I've always been looking for the "perfect" version of this scene, and I haven't found it yet. Partly because the "perfect" version would be one in the original French libretto, and most performances use the Italian translation. (Verdi wrote the opera for Paris and set the music to French words, and the opera just works better in French.) There is a DVD of the French version with Jose Van Dam as Philip, but his voice is too light for the part and the Grand Inquisitor is too unsteady. (The part is really, really difficult to cast, because it's essentially a one-scene part, but requires a big, deep voice that can handle the climax where he threatens the King.) The best Italian version I've heard is probably on the old Solti recording from 1966 which has the young Nicolai Ghiaurov as Philip and the young Martti Talvela as the Inquisitor; neither of them are very subtle and they don't have great Italian pronunciation, but they are two huge, beautiful voices that can blow you away at the climax.

The best version I found online, and the only one with subtitles -- which are important, because the scene doesn't work unless you know what's being said -- is this one from the Metropolitan opera in 1980 with Paul Plishka as Philip and Jerome Hines as the Grand Inquisitor.
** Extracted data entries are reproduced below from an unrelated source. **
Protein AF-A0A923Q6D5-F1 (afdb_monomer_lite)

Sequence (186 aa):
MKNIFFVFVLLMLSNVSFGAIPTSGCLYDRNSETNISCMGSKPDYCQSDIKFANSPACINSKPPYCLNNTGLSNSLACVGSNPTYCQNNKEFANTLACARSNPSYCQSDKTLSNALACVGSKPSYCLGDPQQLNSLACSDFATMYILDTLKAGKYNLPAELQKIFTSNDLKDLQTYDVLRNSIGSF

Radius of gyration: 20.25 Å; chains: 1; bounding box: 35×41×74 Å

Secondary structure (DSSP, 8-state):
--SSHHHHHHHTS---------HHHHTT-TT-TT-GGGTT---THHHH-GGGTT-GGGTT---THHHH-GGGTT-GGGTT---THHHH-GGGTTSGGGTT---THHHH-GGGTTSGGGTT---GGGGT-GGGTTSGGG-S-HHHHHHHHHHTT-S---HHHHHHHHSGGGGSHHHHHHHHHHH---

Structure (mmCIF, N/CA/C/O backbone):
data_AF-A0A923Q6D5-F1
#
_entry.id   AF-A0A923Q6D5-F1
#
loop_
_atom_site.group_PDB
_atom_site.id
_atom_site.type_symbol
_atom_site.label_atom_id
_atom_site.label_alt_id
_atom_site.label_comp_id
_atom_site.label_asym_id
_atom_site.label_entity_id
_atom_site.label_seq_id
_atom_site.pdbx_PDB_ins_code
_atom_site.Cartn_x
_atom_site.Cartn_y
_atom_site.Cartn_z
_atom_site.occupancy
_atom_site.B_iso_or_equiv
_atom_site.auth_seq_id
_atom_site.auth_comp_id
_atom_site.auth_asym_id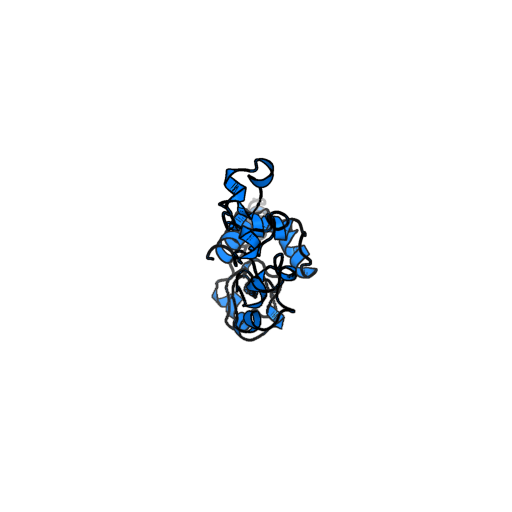
_atom_site.auth_atom_id
_atom_site.pdbx_PDB_model_num
ATOM 1 N N . MET A 1 1 ? -14.296 31.296 -55.115 1.00 42.47 1 MET A N 1
ATOM 2 C CA . MET A 1 1 ? -13.838 29.906 -54.873 1.00 42.47 1 MET A CA 1
ATOM 3 C C . MET A 1 1 ? -12.475 29.912 -54.174 1.00 42.47 1 MET A C 1
ATOM 5 O O . MET A 1 1 ? -11.464 29.662 -54.812 1.00 42.47 1 MET A O 1
ATOM 9 N N . LYS A 1 2 ? -12.412 30.294 -52.888 1.00 42.50 2 LYS A N 1
ATOM 10 C CA . LYS A 1 2 ? -11.131 30.418 -52.153 1.00 42.50 2 LYS A CA 1
ATOM 11 C C . LYS A 1 2 ? -11.240 30.137 -50.643 1.00 42.50 2 LYS A C 1
ATOM 13 O O . LYS A 1 2 ? -10.360 30.529 -49.900 1.00 42.50 2 LYS A O 1
ATOM 18 N N . ASN A 1 3 ? -12.305 29.449 -50.210 1.00 41.53 3 ASN A N 1
ATOM 19 C CA . ASN A 1 3 ? -12.603 29.205 -48.787 1.00 41.53 3 ASN A CA 1
ATOM 20 C C . ASN A 1 3 ? -12.794 27.724 -48.411 1.00 41.53 3 ASN A C 1
ATOM 22 O O . ASN A 1 3 ? -13.077 27.431 -47.258 1.00 41.53 3 ASN A O 1
ATOM 26 N N . ILE A 1 4 ? -12.624 26.780 -49.343 1.00 47.03 4 ILE A N 1
ATOM 27 C CA . ILE A 1 4 ? -12.759 25.339 -49.040 1.00 47.03 4 ILE A CA 1
ATOM 28 C C . ILE A 1 4 ? -11.419 24.696 -48.652 1.00 47.03 4 ILE A C 1
ATOM 30 O O . ILE A 1 4 ? -11.394 23.744 -47.880 1.00 47.03 4 ILE A O 1
ATOM 34 N N . PHE A 1 5 ? -10.290 25.255 -49.098 1.00 41.09 5 PHE A N 1
ATOM 35 C CA . PHE A 1 5 ? -8.971 24.684 -48.802 1.00 41.09 5 PHE A CA 1
ATOM 36 C C . PHE A 1 5 ? -8.498 24.955 -47.362 1.00 41.09 5 PHE A C 1
ATOM 38 O O . PHE A 1 5 ? -7.772 24.149 -46.793 1.00 41.09 5 PHE A O 1
ATOM 45 N N . PHE A 1 6 ? -8.946 26.051 -46.738 1.00 38.72 6 PHE A N 1
ATOM 46 C CA . PHE A 1 6 ? -8.532 26.410 -45.374 1.00 38.72 6 PHE A CA 1
ATOM 47 C C . PHE A 1 6 ? -9.245 25.584 -44.289 1.00 38.72 6 PHE A C 1
ATOM 49 O O . PHE A 1 6 ? -8.678 25.340 -43.229 1.00 38.72 6 PHE A O 1
ATOM 56 N N . VAL A 1 7 ? -10.455 25.090 -44.574 1.00 43.41 7 VAL A N 1
ATOM 57 C CA . VAL A 1 7 ? -11.216 24.228 -43.650 1.00 43.41 7 VAL A CA 1
ATOM 58 C C . VAL A 1 7 ? -10.596 22.829 -43.566 1.00 43.41 7 VAL A C 1
ATOM 60 O O . VAL A 1 7 ? -10.556 22.236 -42.493 1.00 43.41 7 VAL A O 1
ATOM 63 N N . PHE A 1 8 ? -10.019 22.329 -44.664 1.00 39.16 8 PHE A N 1
ATOM 64 C CA . PHE A 1 8 ? -9.347 21.026 -44.678 1.00 39.16 8 PHE A CA 1
ATOM 65 C C . PHE A 1 8 ? -7.992 21.025 -43.957 1.00 39.16 8 PHE A C 1
ATOM 67 O O . PHE A 1 8 ? -7.631 20.021 -43.351 1.00 39.16 8 PHE A O 1
ATOM 74 N N . VAL A 1 9 ? -7.259 22.143 -43.963 1.00 41.53 9 VAL A N 1
ATOM 75 C CA . VAL A 1 9 ? -5.963 22.242 -43.263 1.00 41.53 9 VAL A CA 1
ATOM 76 C C . VAL A 1 9 ? -6.148 22.374 -41.743 1.00 41.53 9 VAL A C 1
ATOM 78 O O . VAL A 1 9 ? -5.341 21.844 -40.984 1.00 41.53 9 VAL A O 1
ATOM 81 N N . LEU A 1 10 ? -7.246 22.983 -41.278 1.00 36.47 10 LEU A N 1
ATOM 82 C CA . LEU A 1 10 ? -7.578 23.064 -39.847 1.00 36.47 10 LEU A CA 1
ATOM 83 C C . LEU A 1 10 ? -8.125 21.746 -39.264 1.00 36.47 10 LEU A C 1
ATOM 85 O O . LEU A 1 10 ? -7.920 21.485 -38.083 1.00 36.47 10 LEU A O 1
ATOM 89 N N . LEU A 1 11 ? -8.735 20.879 -40.082 1.00 35.66 11 LEU A N 1
ATOM 90 C CA . LEU A 1 11 ? -9.192 19.542 -39.662 1.00 35.66 11 LEU A CA 1
ATOM 91 C C . LEU A 1 11 ? -8.059 18.509 -39.523 1.00 35.66 11 LEU A C 1
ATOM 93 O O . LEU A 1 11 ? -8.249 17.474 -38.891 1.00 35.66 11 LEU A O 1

Plishka is known to all Met-goers as Guy Who's In Every Production, and he's reliable but not brilliant, and doesn't really have the low note at the end. Hines, who was known as a great Philip in his prime, made a specialty of the Inquisitor later in life; he has a great bass voice that's maybe just a little past the point of being able to fully handle the threat music. But still, you have two good singers in a good production -- which the Met has apparently been using virtually unchanged ever since then -- well conducted (the young James Levine), and it's certainly the best introduction to the scene that can be had online.

And here, as a supplement, are two others I found on YouTube, both without English subtitles:

This performance is from La Scala in 1978; the Inquisitor is Luigi Roni (a guy who was usually heard in small-but-difficult bass parts like the Commendatore in Don Giovanni) and Philip is Evgeny Nesterenko, a Russian bass who had a big international reputation for a few years, went through some vocal difficulty, and then went back to appearing mostly in Russia.
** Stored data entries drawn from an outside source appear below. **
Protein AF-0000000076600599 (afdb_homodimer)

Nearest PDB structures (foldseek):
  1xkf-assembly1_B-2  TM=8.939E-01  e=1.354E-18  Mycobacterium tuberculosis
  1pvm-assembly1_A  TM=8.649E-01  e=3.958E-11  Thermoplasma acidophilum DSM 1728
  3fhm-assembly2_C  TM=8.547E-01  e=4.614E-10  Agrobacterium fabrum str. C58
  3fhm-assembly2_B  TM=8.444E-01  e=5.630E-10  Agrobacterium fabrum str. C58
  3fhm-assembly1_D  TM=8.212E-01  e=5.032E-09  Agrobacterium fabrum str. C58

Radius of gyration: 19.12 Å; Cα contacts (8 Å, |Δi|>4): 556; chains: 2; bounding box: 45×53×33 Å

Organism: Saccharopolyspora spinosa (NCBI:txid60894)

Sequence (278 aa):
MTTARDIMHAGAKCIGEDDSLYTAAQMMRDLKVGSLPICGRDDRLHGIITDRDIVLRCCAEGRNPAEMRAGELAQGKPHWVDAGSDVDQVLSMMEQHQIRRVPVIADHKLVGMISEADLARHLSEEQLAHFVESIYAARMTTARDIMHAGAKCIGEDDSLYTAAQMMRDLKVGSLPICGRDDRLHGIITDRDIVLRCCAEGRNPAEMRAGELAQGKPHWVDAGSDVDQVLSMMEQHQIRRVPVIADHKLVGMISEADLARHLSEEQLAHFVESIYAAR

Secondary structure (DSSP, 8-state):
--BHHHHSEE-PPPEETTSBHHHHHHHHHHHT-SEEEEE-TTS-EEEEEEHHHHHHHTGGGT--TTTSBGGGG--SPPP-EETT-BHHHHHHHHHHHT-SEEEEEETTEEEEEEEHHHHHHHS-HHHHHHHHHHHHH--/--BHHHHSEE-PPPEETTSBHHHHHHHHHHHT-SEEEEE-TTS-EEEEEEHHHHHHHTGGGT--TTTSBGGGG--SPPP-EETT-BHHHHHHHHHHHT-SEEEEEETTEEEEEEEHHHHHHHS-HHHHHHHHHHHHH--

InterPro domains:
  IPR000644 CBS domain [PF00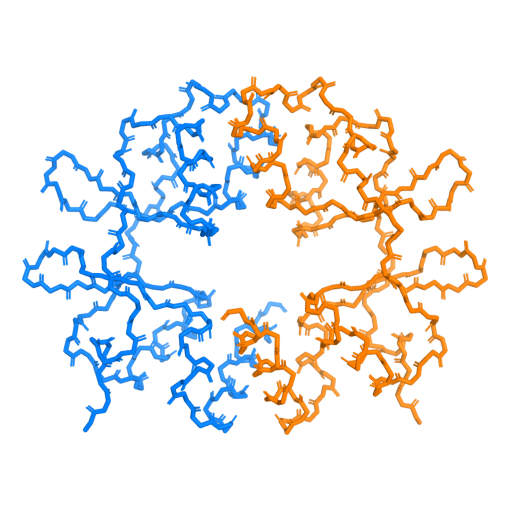571] (4-55)
  IPR000644 CBS domain [PF00571] (71-124)
  IPR000644 CBS domain [PS51371] (8-67)
  IPR000644 CBS domain [PS51371] (73-134)
  IPR000644 CBS domain [SM00116] (11-59)
  IPR000644 CBS domain [SM00116] (77-124)
  IPR046342 CBS domain superfamily [G3DSA:3.10.580.10] (1-127)
  IPR046342 CBS domain superfamily [SSF54631] (2-128)
  IPR051257 Diverse Function CBS-Domain-Containing Protein [PTHR43080] (2-127)

Foldseek 3Di:
DQFLLNLFDWDADADEQAQFLVVVVVCCVVVVHQKHFYAYPVQATQAMDGVVLCCVVAVVVVHDRRPHGNNVSSPDHFAAEERGHDPVVVLVSCLVVLHFKHFYDDPRHGTGMDGLVSCVVPDDPVSNVVSVCSSPVVD/DQFLLNLFDWDADADEQAQFLVVVVVCCVVVVHQKHFYAYPVQATQAMDGVVLCCVVAVVVVHDRRPHGNNVSSPDHFAAEERGHDPVVVLVSCLVVLHFKHFYDDPRHGTGMDGLVSCVVPDDPVSNVVSVCSSPVVD

Solvent-accessible surface area (backbone atoms only — not comparable to full-atom values): 14473 Å² total; per-residue (Å²): 132,64,26,38,58,75,48,32,49,68,70,56,68,63,41,47,31,79,39,25,38,25,56,50,22,37,48,27,53,74,68,71,41,64,61,36,43,24,19,43,98,82,59,34,82,48,17,58,46,38,35,56,50,49,30,45,70,26,36,36,66,72,46,55,46,74,74,38,37,42,43,78,59,36,69,66,81,58,72,67,43,50,34,78,36,44,45,67,56,52,50,49,51,29,44,75,69,57,48,65,62,37,44,25,32,51,94,80,28,76,48,19,35,35,39,57,50,39,44,54,75,71,46,52,60,67,58,43,24,51,48,51,37,46,50,38,62,78,103,131,64,26,39,58,74,47,32,51,68,72,55,66,64,42,48,30,78,40,26,39,24,56,50,23,37,48,27,54,75,69,70,40,64,60,36,42,24,19,43,97,82,59,33,83,48,17,59,46,40,36,56,50,48,29,46,68,27,38,37,65,72,47,56,45,75,74,39,37,44,43,79,59,37,68,65,80,58,74,66,43,50,33,79,36,45,45,67,56,54,51,51,51,29,44,76,69,56,47,67,60,36,42,26,31,50,95,81,28,77,49,18,33,36,40,57,48,38,44,53,75,70,47,53,59,68,56,43,24,52,48,52,36,47,49,39,61,78,104

Structure (mmCIF, N/CA/C/O backbone):
data_AF-0000000076600599-model_v1
#
loop_
_entity.id
_entity.type
_entity.pdbx_description
1 polymer 'CBS domain protein'
#
loop_
_atom_site.group_PDB
_atom_site.id
_atom_site.type_symbol
_atom_site.label_atom_id
_atom_site.label_alt_id
_atom_site.label_comp_id
_atom_site.label_asym_id
_atom_site.label_entity_id
_atom_site.label_seq_id
_atom_site.pdbx_PDB_ins_code
_atom_site.Cartn_x
_atom_site.Cartn_y
_atom_site.Cartn_z
_atom_site.occupancy
_atom_site.B_iso_or_equiv
_atom_site.auth_seq_id
_atom_site.auth_comp_id
_atom_site.auth_asym_id
_atom_site.auth_atom_id
_atom_site.pdbx_PDB_model_num
ATOM 1 N N . MET A 1 1 ? -21.562 15.898 15.773 1 81.56 1 MET A N 1
ATOM 2 C CA . MET A 1 1 ? -20.969 15.938 14.438 1 81.56 1 MET A CA 1
ATOM 3 C C . MET A 1 1 ? -19.547 15.383 14.461 1 81.56 1 MET A C 1
ATOM 5 O O . MET A 1 1 ? -18.719 15.82 15.266 1 81.56 1 MET A O 1
ATOM 9 N N . THR A 1 2 ? -19.312 14.25 13.969 1 93.25 2 THR A N 1
ATOM 10 C CA . THR A 1 2 ? -18 13.617 13.977 1 93.25 2 THR A CA 1
ATOM 11 C C . THR A 1 2 ? -17.031 14.375 13.094 1 93.25 2 THR A C 1
ATOM 13 O O . THR A 1 2 ? -17.328 14.672 11.938 1 93.25 2 THR A O 1
ATOM 16 N N . THR A 1 3 ? -15.945 14.883 13.703 1 96.94 3 THR A N 1
ATOM 17 C CA . THR A 1 3 ? -14.977 15.711 12.984 1 96.94 3 THR A CA 1
ATOM 18 C C . THR A 1 3 ? -13.734 14.898 12.625 1 96.94 3 THR A C 1
ATOM 20 O O . THR A 1 3 ? -13.578 13.758 13.078 1 96.94 3 THR A O 1
ATOM 23 N N . ALA A 1 4 ? -12.875 15.539 11.758 1 97.75 4 ALA A N 1
ATOM 24 C CA . ALA A 1 4 ? -11.578 14.938 11.438 1 97.75 4 ALA A CA 1
ATOM 25 C C . ALA A 1 4 ? -10.781 14.656 12.703 1 97.75 4 ALA A C 1
ATOM 27 O O . ALA A 1 4 ? -10.156 13.594 12.828 1 97.75 4 ALA A O 1
ATOM 28 N N . ARG A 1 5 ? -10.836 15.555 13.617 1 96.69 5 ARG A N 1
ATOM 29 C CA . ARG A 1 5 ? -10.117 15.398 14.883 1 96.69 5 ARG A CA 1
ATOM 30 C C . ARG A 1 5 ? -10.586 14.156 15.633 1 96.69 5 ARG A C 1
ATOM 32 O O . ARG A 1 5 ? -9.781 13.484 16.281 1 96.69 5 ARG A O 1
ATOM 39 N N . ASP A 1 6 ? -11.812 13.859 15.547 1 96.19 6 ASP A N 1
ATOM 40 C CA . ASP A 1 6 ? -12.406 12.75 16.281 1 96.19 6 ASP A CA 1
ATOM 41 C C . ASP A 1 6 ? -11.945 11.406 15.711 1 96.19 6 ASP A C 1
ATOM 43 O O . ASP A 1 6 ? -11.898 10.406 16.422 1 96.19 6 ASP A O 1
ATOM 47 N N . ILE A 1 7 ? -11.57 11.398 14.445 1 95.06 7 ILE A N 1
ATOM 48 C CA . ILE A 1 7 ? -11.359 10.086 13.836 1 95.06 7 ILE A CA 1
ATOM 49 C C . ILE A 1 7 ? -9.883 9.914 13.5 1 95.06 7 ILE A C 1
ATOM 51 O O . ILE A 1 7 ? -9.438 8.805 13.172 1 95.06 7 ILE A O 1
ATOM 55 N N . MET A 1 8 ? -9.109 10.945 13.562 1 96 8 MET A N 1
ATOM 56 C CA . MET A 1 8 ? -7.703 10.867 13.18 1 96 8 MET A CA 1
ATOM 57 C C . MET A 1 8 ? -6.906 10.062 14.195 1 96 8 MET A C 1
ATOM 59 O O . MET A 1 8 ? -7.312 9.938 15.352 1 96 8 MET A O 1
ATOM 63 N N . HIS A 1 9 ? -5.828 9.383 13.766 1 93.38 9 HIS A N 1
ATOM 64 C CA . HIS A 1 9 ? -4.781 9.039 14.719 1 93.38 9 HIS A CA 1
ATOM 65 C C . HIS A 1 9 ? -3.859 10.227 14.977 1 93.38 9 HIS A C 1
ATOM 67 O O . HIS A 1 9 ? -3.27 10.781 14.047 1 93.38 9 HIS A O 1
ATOM 73 N N . ALA A 1 10 ? -3.713 10.539 16.188 1 91 10 ALA A N 1
ATOM 74 C CA . ALA A 1 10 ? -2.99 11.75 16.578 1 91 10 ALA A CA 1
ATOM 75 C C . ALA A 1 10 ? -1.484 11.508 16.578 1 91 10 ALA A C 1
ATOM 77 O O . ALA A 1 10 ? -1.032 10.359 16.625 1 91 10 ALA A O 1
ATOM 78 N N . GLY A 1 11 ? -0.744 12.578 16.484 1 87.88 11 GLY A N 1
ATOM 79 C CA . GLY A 1 11 ? 0.697 12.539 16.672 1 87.88 11 GLY A CA 1
ATOM 80 C C . GLY A 1 11 ? 1.444 12.039 15.445 1 87.88 11 GLY A C 1
ATOM 81 O O . GLY A 1 11 ? 2.4 11.266 15.57 1 87.88 11 GLY A O 1
ATOM 82 N N . ALA A 1 12 ? 0.987 12.445 14.266 1 90.25 12 ALA A N 1
ATOM 83 C CA . ALA A 1 12 ? 1.689 12.055 13.039 1 90.25 12 ALA A CA 1
ATOM 84 C C . ALA A 1 12 ? 3.1 12.641 13.016 1 90.25 12 ALA A C 1
ATOM 86 O O . ALA A 1 12 ? 3.285 13.844 13.195 1 90.25 12 ALA A O 1
ATOM 87 N N . LYS A 1 13 ? 4.051 11.75 12.875 1 93.06 13 LYS A N 1
ATOM 88 C CA . LYS A 1 13 ? 5.441 12.188 12.75 1 93.06 13 LYS A CA 1
ATOM 89 C C . LYS A 1 13 ? 5.773 12.539 11.297 1 93.06 13 LYS A C 1
ATOM 91 O O . LYS A 1 13 ? 5.418 11.805 10.375 1 93.06 13 LYS A O 1
ATOM 96 N N . CYS A 1 14 ? 6.402 13.68 11.242 1 94.5 14 CYS A N 1
ATOM 97 C CA . CYS A 1 14 ? 6.789 14.164 9.922 1 94.5 14 CYS A CA 1
ATOM 98 C C . CYS A 1 14 ? 8.258 13.867 9.641 1 94.5 14 CYS A C 1
ATOM 100 O O . CYS A 1 14 ? 9.102 14 10.531 1 94.5 14 CYS A O 1
ATOM 102 N N . ILE A 1 15 ? 8.5 13.508 8.398 1 97.19 15 ILE A N 1
ATOM 103 C CA . ILE A 1 15 ? 9.891 13.438 7.973 1 97.19 15 ILE A CA 1
ATOM 104 C C . ILE A 1 15 ? 10.336 14.797 7.438 1 97.19 15 ILE A C 1
ATOM 106 O O . ILE A 1 15 ? 9.562 15.5 6.789 1 97.19 15 ILE A O 1
ATOM 110 N N . GLY A 1 16 ? 11.516 15.164 7.785 1 96.81 16 GLY A N 1
ATOM 111 C CA . GLY A 1 16 ? 12.039 16.406 7.234 1 96.81 16 GLY A CA 1
ATOM 112 C C . GLY A 1 16 ? 12.32 16.328 5.746 1 96.81 16 GLY A C 1
ATOM 113 O O . GLY A 1 16 ? 12.758 15.289 5.246 1 96.81 16 GLY A O 1
ATOM 114 N N . GLU A 1 17 ? 12.148 17.438 5.016 1 95.81 17 GLU A N 1
ATOM 115 C CA . GLU A 1 17 ? 12.32 17.438 3.566 1 95.81 17 GLU A CA 1
ATOM 116 C C . GLU A 1 17 ? 13.766 17.109 3.184 1 95.81 17 GLU A C 1
ATOM 118 O O . GLU A 1 17 ? 14.023 16.609 2.092 1 95.81 17 GLU A O 1
ATOM 123 N N . ASP A 1 18 ? 14.742 17.297 4.133 1 97.06 18 ASP A N 1
ATOM 124 C CA . ASP A 1 18 ? 16.156 17.094 3.834 1 97.06 18 ASP A CA 1
ATOM 125 C C . ASP A 1 18 ? 16.609 15.703 4.277 1 97.06 18 ASP A C 1
ATOM 127 O O . ASP A 1 18 ? 17.734 15.289 3.986 1 97.06 18 ASP A O 1
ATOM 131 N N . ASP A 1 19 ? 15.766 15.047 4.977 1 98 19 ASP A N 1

Then there's this one, from Tokyo in 1967, sung by two Italian basses of the second rank, Nicola Rossi-Lemeni (Philip) and Antonio Zerbini (who did mostly comprimario roles, small parts that need a good singer). It's OK, but it might be better with better conducting: Olivero De Fabritiis, in the pit, makes the Inquisitor's theme sound kind of drab and un-menacing, and the performance has the lack of rhythmic control that is typical of a lot of Italian performances of the era (there's even one moment where Philip completely misses his entrance).

And finally, someone found an audio-only performance from 1956 with Cesare Siepi -- who specialized in the part of Philip but never got to record it commercially -- and Giulio Neri, a promising bass who died young. It doesn't have the intensity I'm looking for in this scene, but hearing two big, dark, beautiful voices is certainly a pleasure (as it is on the Ghiaurov/Talvela version).